他看著岑礼,视线灼灼。
岑礼声音冷淡。
“有事?”
奎因的热情没有因为岑礼表露出的冷淡而减退,他俯身给岑礼行了一个极为庄重的贵族礼。
岑礼盯著他。
奎因弯腰去触碰岑礼垂落在身侧的手,准备行一个吻手礼。
岑礼察觉到他的意图后,皱了皱眉,將手背后。
这是一个拒绝的姿態。
奎因直起身,面露遗憾。
他做出一副可怜兮兮的模样:“我只是钦慕您英姿,阁下连一个我向您示好的机会也不愿意给我吗?”
岑礼扯了下唇。
“没兴趣。
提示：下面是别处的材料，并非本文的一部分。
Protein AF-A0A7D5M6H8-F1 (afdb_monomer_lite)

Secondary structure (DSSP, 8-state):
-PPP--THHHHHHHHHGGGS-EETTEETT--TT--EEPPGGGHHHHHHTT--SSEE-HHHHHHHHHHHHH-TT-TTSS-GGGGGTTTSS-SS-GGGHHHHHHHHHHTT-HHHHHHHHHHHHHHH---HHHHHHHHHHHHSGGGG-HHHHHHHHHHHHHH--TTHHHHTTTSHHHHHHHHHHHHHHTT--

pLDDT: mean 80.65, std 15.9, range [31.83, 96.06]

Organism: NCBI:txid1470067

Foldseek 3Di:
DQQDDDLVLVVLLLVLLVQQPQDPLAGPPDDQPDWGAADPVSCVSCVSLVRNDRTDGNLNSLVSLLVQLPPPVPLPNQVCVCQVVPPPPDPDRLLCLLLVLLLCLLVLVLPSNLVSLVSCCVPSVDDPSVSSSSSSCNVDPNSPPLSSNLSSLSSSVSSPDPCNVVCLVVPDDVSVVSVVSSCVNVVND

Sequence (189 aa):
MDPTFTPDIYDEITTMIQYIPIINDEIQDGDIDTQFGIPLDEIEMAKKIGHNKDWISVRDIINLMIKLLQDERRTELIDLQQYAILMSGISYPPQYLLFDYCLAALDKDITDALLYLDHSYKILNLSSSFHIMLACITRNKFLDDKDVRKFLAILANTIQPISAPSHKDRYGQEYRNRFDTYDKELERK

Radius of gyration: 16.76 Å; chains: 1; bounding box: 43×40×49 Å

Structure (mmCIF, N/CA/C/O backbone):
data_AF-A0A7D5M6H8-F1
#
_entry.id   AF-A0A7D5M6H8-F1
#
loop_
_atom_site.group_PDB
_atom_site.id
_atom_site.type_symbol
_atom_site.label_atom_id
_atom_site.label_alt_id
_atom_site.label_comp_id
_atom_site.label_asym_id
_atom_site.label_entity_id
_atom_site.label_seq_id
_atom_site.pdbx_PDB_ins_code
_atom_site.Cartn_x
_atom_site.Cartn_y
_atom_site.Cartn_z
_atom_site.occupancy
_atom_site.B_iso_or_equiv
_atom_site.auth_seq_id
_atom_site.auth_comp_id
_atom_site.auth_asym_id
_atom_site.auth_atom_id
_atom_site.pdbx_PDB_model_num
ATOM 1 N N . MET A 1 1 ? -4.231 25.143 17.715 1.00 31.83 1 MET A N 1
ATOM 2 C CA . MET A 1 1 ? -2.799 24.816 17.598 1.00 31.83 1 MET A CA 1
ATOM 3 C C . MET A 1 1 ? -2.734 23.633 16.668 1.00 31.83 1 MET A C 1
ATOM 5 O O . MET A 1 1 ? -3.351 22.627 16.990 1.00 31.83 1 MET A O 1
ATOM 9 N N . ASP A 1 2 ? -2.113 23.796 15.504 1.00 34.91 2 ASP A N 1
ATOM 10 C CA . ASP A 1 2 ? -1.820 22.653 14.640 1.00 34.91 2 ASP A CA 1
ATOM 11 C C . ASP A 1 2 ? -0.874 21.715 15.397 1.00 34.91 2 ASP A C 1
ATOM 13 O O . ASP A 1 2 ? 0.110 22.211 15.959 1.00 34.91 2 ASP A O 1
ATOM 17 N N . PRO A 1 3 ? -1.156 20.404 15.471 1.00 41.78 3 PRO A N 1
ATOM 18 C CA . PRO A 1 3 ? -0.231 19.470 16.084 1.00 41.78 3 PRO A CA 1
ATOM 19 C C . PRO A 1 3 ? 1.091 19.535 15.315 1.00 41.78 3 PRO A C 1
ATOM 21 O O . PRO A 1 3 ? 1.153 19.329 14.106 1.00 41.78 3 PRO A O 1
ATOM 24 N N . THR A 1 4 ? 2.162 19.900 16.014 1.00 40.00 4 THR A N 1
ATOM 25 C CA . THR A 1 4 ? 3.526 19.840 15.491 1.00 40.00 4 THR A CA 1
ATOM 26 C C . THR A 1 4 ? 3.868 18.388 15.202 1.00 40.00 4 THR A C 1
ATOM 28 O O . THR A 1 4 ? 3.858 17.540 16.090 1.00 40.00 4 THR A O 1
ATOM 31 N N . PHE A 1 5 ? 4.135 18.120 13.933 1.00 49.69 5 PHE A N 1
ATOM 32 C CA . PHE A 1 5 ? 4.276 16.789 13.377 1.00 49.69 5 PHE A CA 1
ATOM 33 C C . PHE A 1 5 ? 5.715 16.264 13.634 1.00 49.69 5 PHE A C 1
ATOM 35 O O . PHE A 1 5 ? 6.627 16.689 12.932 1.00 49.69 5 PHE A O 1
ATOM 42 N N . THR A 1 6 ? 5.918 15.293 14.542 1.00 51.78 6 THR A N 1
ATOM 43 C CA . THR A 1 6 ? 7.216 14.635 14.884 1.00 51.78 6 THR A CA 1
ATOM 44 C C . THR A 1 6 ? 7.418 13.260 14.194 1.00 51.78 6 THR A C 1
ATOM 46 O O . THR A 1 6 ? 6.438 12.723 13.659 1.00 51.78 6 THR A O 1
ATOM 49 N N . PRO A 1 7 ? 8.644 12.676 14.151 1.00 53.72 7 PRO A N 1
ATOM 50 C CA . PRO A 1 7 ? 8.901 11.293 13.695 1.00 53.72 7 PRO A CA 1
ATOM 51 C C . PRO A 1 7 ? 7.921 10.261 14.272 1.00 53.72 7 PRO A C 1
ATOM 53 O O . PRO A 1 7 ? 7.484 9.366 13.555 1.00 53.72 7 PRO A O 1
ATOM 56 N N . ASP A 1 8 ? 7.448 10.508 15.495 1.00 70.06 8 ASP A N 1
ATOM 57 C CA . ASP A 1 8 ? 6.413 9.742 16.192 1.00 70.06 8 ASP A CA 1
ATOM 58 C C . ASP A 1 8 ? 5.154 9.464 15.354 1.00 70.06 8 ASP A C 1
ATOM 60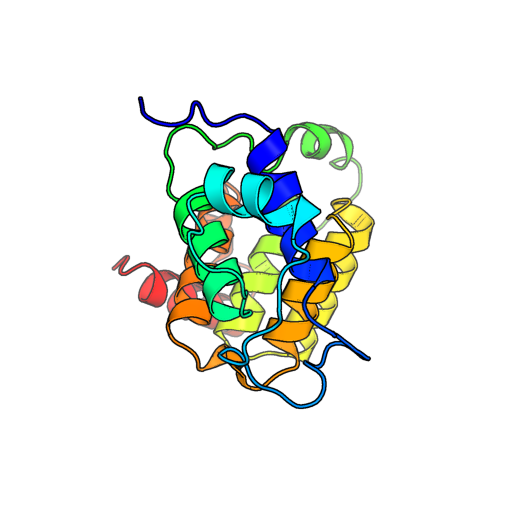 O O . ASP A 1 8 ? 4.514 8.444 15.539 1.00 70.06 8 ASP A O 1
ATOM 64 N N . ILE A 1 9 ? 4.769 10.331 14.412 1.00 78.62 9 ILE A N 1
ATOM 65 C CA . ILE A 1 9 ? 3.475 10.190 13.720 1.00 78.62 9 ILE A CA 1
ATOM 66 C C . ILE A 1 9 ? 3.442 9.018 12.734 1.00 78.62 9 ILE A C 1
ATOM 68 O O . ILE A 1 9 ? 2.390 8.410 12.548 1.00 78.62 9 ILE A O 1
ATOM 72 N N . TYR A 1 10 ? 4.570 8.680 12.103 1.00 81.06 10 TYR A N 1
ATOM 73 C CA . TYR A 1 10 ? 4.633 7.464 11.285 1.00 81.06 10 TYR A CA 1
ATOM 74 C C . TYR A 1 10 ? 4.499 6.219 12.161 1.00 81.06 10 TYR A C 1
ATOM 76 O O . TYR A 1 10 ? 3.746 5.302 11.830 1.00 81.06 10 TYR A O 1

”
之前怎么没听说这只虫子喜欢自己,他不过容貌腿脚才恢復就被当眾追求,岑礼很难去相信这里面有几分真心。
恐怕,更多的是浮在利益和肤浅之下的虚假吧。
奎因一愣,隨即道:“阁下您真是无情啊!”
“我会向您表明我的真心与决心的,我是那么的仰慕和爱慕您。”
雌虫咏嘆的音调,让岑礼太阳穴一跳。
他警告:“別在我身上白费心思。”
奎因只是微笑。
岑礼觉得他並没有听进去。
他有些烦。
雄主跟那只雌虫聊了很久。
那雌虫正对著阿什尓,唇畔勾著笑,眉眼含情地看著岑礼。
长相优越,又没攻击性。
是当下雄虫最喜爱的柔和温顺的长相。
雄主背对著,阿什尓看不到岑礼脸上的神色。
他们相谈甚欢。
阿什尓想,雄主脸上的表情恐怕比面对他时更好。
阿什尓扯了下唇,毕竟他可是雄主最討厌的雌虫。